> **Aim of the task**
Omit pictures and quote the listing below line by line, from its start through the line that holds "30.902 17.468 46.764 1.00 43.84 1 MET A N 1".

> **Raw data**

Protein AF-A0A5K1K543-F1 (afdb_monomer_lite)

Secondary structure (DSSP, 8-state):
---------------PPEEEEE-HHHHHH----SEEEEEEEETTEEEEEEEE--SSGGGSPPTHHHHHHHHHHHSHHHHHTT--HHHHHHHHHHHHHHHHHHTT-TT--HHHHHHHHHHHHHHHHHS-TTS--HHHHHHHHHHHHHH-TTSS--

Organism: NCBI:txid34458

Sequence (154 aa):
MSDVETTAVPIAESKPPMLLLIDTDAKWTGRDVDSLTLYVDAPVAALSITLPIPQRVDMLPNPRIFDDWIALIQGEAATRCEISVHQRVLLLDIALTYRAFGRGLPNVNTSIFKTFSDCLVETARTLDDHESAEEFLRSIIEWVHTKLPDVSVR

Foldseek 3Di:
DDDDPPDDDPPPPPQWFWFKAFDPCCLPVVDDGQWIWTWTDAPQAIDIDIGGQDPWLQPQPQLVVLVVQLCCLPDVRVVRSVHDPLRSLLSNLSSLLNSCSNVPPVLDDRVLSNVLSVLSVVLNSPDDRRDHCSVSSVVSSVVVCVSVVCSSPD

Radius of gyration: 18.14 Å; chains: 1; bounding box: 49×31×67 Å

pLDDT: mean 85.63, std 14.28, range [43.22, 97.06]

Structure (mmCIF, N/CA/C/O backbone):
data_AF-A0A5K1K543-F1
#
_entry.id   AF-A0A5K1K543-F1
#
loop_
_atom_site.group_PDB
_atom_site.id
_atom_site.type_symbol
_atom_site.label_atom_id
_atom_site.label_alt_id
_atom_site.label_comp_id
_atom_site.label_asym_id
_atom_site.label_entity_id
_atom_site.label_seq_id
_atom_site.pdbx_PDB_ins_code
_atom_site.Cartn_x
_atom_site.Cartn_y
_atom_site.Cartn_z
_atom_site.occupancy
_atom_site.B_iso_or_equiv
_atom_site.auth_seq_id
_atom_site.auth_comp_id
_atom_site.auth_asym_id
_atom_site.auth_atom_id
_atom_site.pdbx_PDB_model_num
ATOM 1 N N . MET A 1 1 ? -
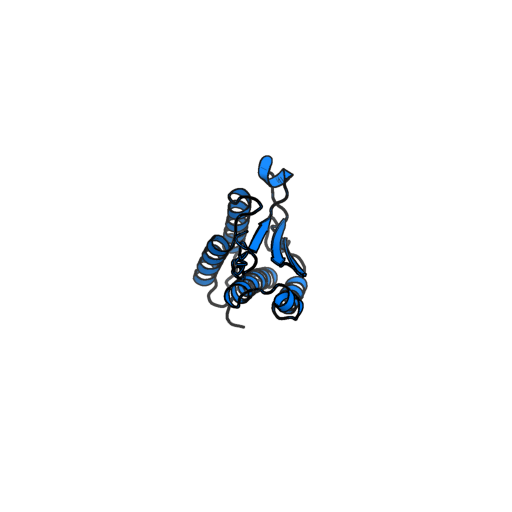30.902 17.468 46.764 1.00 43.84 1 MET A N 1
ATOM 2 C CA . MET A 1 1 ? -30.358 16.302 46.045 1.00 43.84 1 MET A CA 1
ATOM 3 C C . MET A 1 1 ? -30.672 16.560 44.592 1.00 43.84 1 MET A C 1
ATOM 5 O O . MET A 1 1 ? -31.835 16.480 44.233 1.00 43.84 1 MET A O 1
ATOM 9 N N . SER A 1 2 ? -29.691 17.061 43.846 1.00 44.78 2 SER A N 1
ATOM 10 C CA . SER A 1 2 ? -29.858 17.408 42.436 1.00 44.78 2 SER A CA 1
ATOM 11 C C . SER A 1 2 ? -29.235 16.290 41.619 1.00 44.78 2 SER A C 1
ATOM 13 O O . SER A 1 2 ? -28.046 16.013 41.778 1.00 44.78 2 SER A O 1
ATOM 15 N N . ASP A 1 3 ? -30.066 15.634 40.818 1.00 43.75 3 ASP A N 1
ATOM 16 C CA . ASP A 1 3 ? -29.668 14.612 39.862 1.00 43.75 3 ASP A CA 1
ATOM 17 C C . ASP A 1 3 ? -28.717 15.215 38.822 1.00 43.75 3 ASP A C 1
ATOM 19 O O . ASP A 1 3 ? -29.017 16.228 38.188 1.00 43.75 3 ASP A O 1
ATOM 23 N N . VAL A 1 4 ? -27.537 14.610 38.685 1.00 49.25 4 VAL A N 1
ATOM 24 C CA . VAL A 1 4 ? -26.582 14.929 37.623 1.00 49.25 4 VAL A CA 1
ATOM 25 C C . VAL A 1 4 ? -26.940 14.054 36.432 1.00 49.25 4 VAL A C 1
ATOM 27 O O . VAL A 1 4 ? -26.607 12.870 36.379 1.00 49.25 4 VAL A O 1
ATOM 30 N N . GLU A 1 5 ? -27.647 14.654 35.484 1.00 47.22 5 GLU A N 1
ATOM 31 C CA . GLU A 1 5 ? -27.908 14.089 34.169 1.00 47.22 5 GLU A CA 1
ATOM 32 C C . GLU A 1 5 ? -26.563 13.943 33.439 1.00 47.22 5 GLU A C 1
ATOM 34 O O . GLU A 1 5 ? -25.945 14.916 33.008 1.00 47.22 5 GLU A O 1
ATOM 39 N N . THR A 1 6 ? -26.047 12.714 33.376 1.00 50.03 6 THR A N 1
ATOM 40 C CA . THR A 1 6 ? -24.877 12.384 32.559 1.00 50.03 6 THR A CA 1
ATOM 41 C C . THR A 1 6 ? -25.315 12.378 31.101 1.00 50.03 6 THR A C 1
ATOM 43 O O . THR A 1 6 ? -25.759 11.362 30.570 1.00 50.03 6 THR A O 1
ATOM 46 N N . THR A 1 7 ? -25.206 13.531 30.445 1.00 46.53 7 THR A N 1
ATOM 47 C CA . THR A 1 7 ? -25.221 13.625 28.984 1.00 46.53 7 THR A CA 1
ATOM 48 C C . THR A 1 7 ? -24.055 12.809 28.436 1.00 46.53 7 THR A C 1
ATOM 50 O O . THR A 1 7 ? -22.899 13.227 28.512 1.00 46.53 7 THR A O 1
ATOM 53 N N . ALA A 1 8 ? -24.361 11.629 27.899 1.00 48.47 8 ALA A N 1
ATOM 54 C CA . ALA A 1 8 ? -23.443 10.882 27.058 1.00 48.47 8 ALA A CA 1
ATOM 55 C C . ALA A 1 8 ? -23.116 11.745 25.833 1.00 48.47 8 ALA A C 1
ATOM 57 O O . ALA A 1 8 ? -23.986 12.047 25.016 1.00 48.47 8 ALA A O 1
ATOM 58 N N . VAL A 1 9 ? -21.863 12.186 25.740 1.00 50.47 9 VAL A N 1
ATOM 59 C CA . VAL A 1 9 ? -21.332 12.825 24.537 1.00 50.47 9 VAL A CA 1
ATOM 60 C C . VAL A 1 9 ? -21.410 11.784 23.415 1.00 50.47 9 VAL A C 1
ATOM 62 O O . VAL A 1 9 ? -20.898 10.678 23.609 1.00 50.47 9 VAL A O 1
ATOM 65 N N . PRO A 1 10 ? -22.051 12.074 22.269 1.00 43.44 10 PRO A N 1
ATOM 66 C CA . PRO A 1 10 ? -22.026 11.156 21.143 1.00 43.44 10 PRO A CA 1
ATOM 67 C C . PRO A 1 10 ? -20.571 11.033 20.695 1.00 43.44 10 PRO A C 1
ATOM 69 O O . PRO A 1 10 ? -19.945 12.018 20.303 1.00 43.44 10 PRO A O 1
ATOM 72 N N . ILE A 1 11 ? -20.015 9.829 20.821 1.00 51.31 11 ILE A N 1
ATOM 73 C CA . ILE A 1 11 ? -18.708 9.495 20.267 1.00 51.31 11 ILE A CA 1
ATOM 74 C C . ILE A 1 11 ? -18.888 9.663 18.762 1.00 51.31 11 ILE A C 1
ATOM 76 O O . ILE A 1 11 ? -19.631 8.901 18.147 1.00 51.31 11 ILE A O 1
ATOM 80 N N . ALA A 1 12 ? -18.313 10.720 18.187 1.00 50.25 12 ALA A N 1
ATOM 81 C CA . ALA A 1 12 ? -18.266 10.856 16.742 1.00 50.25 12 ALA A CA 1
ATOM 82 C C . ALA A 1 12 ? -17.676 9.551 16.199 1.00 50.25 12 ALA A C 1
ATOM 84 O O . ALA A 1 12 ? -16.613 9.139 16.667 1.00 50.25 12 ALA A O 1
ATOM 85 N N . GLU A 1 13 ? -18.385 8.887 15.286 1.00 49.75 13 GLU A N 1
ATOM 86 C CA . GLU A 1 13 ? -17.887 7.721 14.557 1.00 49.75 13 GLU A CA 1
ATOM 87 C C . GLU A 1 13 ? -16.635 8.157 13.786 1.00 49.75 13 GLU A C 1
ATOM 89 O O . GLU A 1 13 ? -16.679 8.645 12.656 1.00 49.75 13 GLU A O 1
ATOM 94 N N . SER A 1 14 ? -15.497 8.096 14.471 1.00 68.38 14 SER A N 1
ATOM 95 C CA . SER A 1 14 ? -14.193 8.416 13.932 1.00 68.38 14 SER A CA 1
ATOM 96 C C . SER A 1 14 ? -13.817 7.257 13.033 1.00 68.38 14 SER A C 1
ATOM 98 O O . SER A 1 14 ? -13.410 6.204 13.516 1.00 68.38 14 SER A O 1
ATOM 100 N N . LYS A 1 15 ? -13.962 7.466 11.725 1.00 83.12 15 LYS A N 1
ATOM 101 C CA . LYS A 1 15 ? -13.366 6.635 10.677 1.00 83.12 15 LYS A CA 1
ATOM 102 C C . LYS A 1 15 ? -11.984 6.116 11.125 1.00 83.12 15 LYS A C 1
ATOM 104 O O . LYS A 1 15 ? -11.175 6.924 11.595 1.00 83.12 15 LYS A O 1
ATOM 109 N N . PRO A 1 16 ? -11.688 4.818 10.953 1.00 88.69 16 PRO A N 1
ATOM 110 C CA . PRO A 1 16 ? -10.424 4.256 11.405 1.00 88.69 16 PRO A CA 1
ATOM 111 C C . PRO A 1 16 ? -9.252 4.855 10.616 1.00 88.69 16 PRO A C 1
ATOM 113 O O . PRO A 1 16 ? -9.381 5.046 9.402 1.00 88.69 16 PRO A O 1
ATOM 116 N N . PRO A 1 17 ? -8.116 5.170 11.260 1.00 92.06 17 PRO A N 1
ATOM 117 C CA . PRO A 1 17 ? -6.951 5.700 10.562 1.00 92.06 17 PRO A CA 1
ATOM 118 C C . PRO A 1 17 ? -6.317 4.622 9.673 1.00 92.06 17 PRO A C 1
ATOM 120 O O . PRO A 1 17 ? -6.314 3.441 10.023 1.00 92.06 17 PRO A O 1
ATOM 123 N N . MET A 1 18 ? -5.743 5.028 8.534 1.00 93.38 18 MET A N 1
ATOM 124 C CA . MET A 1 18 ? -4.808 4.162 7.810 1.00 93.38 18 MET A CA 1
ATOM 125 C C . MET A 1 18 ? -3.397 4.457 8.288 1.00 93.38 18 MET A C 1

> **Exercise answer**
Protein AF-A0A5K1K543-F1 (afdb_monomer_lite)

Secondary structure (DSSP, 8-state):
---------------PPEEEEE-HHHHHH----SEEEEEEEETTEEEEEEEE--SSGGGSPPTHHHHHHHHHHHSHHHHHTT--HHHHHHHHHHHHHHHHHHTT-TT--HHHHHHHHHHHHHHHHHS-TTS--HHHHHHHHHHHHHH-TTSS--

Organism: NCBI:txid34458

Sequence (154 aa):
MSDVETTAVPIAESKPPMLLLIDTDAKWTGRDVDSLTLYVDAPVAALSITLPIPQRVDMLPNPRIFDDWIALIQGEAATRCEISVHQRVLLLDIALTYRAFGRGLPNVNTSIFKTFSDCLVETARTLDDHESAEEFLRSIIEWVHTKLPDVSVR

Foldseek 3Di:
DDDDPPDDDPPPPPQWFWFKAFDPCCLPVVDDGQWIWTWTDAPQAIDIDIGGQDPWLQPQPQLVVLVVQLCCLPDVRVVRSVHDPLRSLLSNLSSLLNSCSNVPPVLDDRVLSNVLSVLSVVLNSPDDRRDHCSVSSVVSSVVVCVSVVCSSPD

Radius of gyration: 18.14 Å; chains: 1; bounding box: 49×31×67 Å

pLDDT: mean 85.63, std 14.28, range [43.22, 97.06]

Structure (mmCIF, N/CA/C/O backbone):
data_AF-A0A5K1K543-F1
#
_entry.id   AF-A0A5K1K543-F1
#
loop_
_atom_site.group_PDB
_atom_site.id
_atom_site.type_symbol
_atom_site.label_atom_id
_atom_site.label_alt_id
_atom_site.label_comp_id
_atom_site.label_asym_id
_atom_site.label_entity_id
_atom_site.label_seq_id
_atom_site.pdbx_PDB_ins_code
_atom_site.Cartn_x
_atom_site.Cartn_y
_atom_site.Cartn_z
_atom_site.occupancy
_atom_site.B_iso_or_equiv
_atom_site.auth_seq_id
_atom_site.auth_comp_id
_atom_site.auth_asym_id
_atom_site.auth_atom_id
_atom_site.pdbx_PDB_model_num
ATOM 1 N N . MET A 1 1 ? -
30.902 17.468 46.764 1.00 43.84 1 MET A N 1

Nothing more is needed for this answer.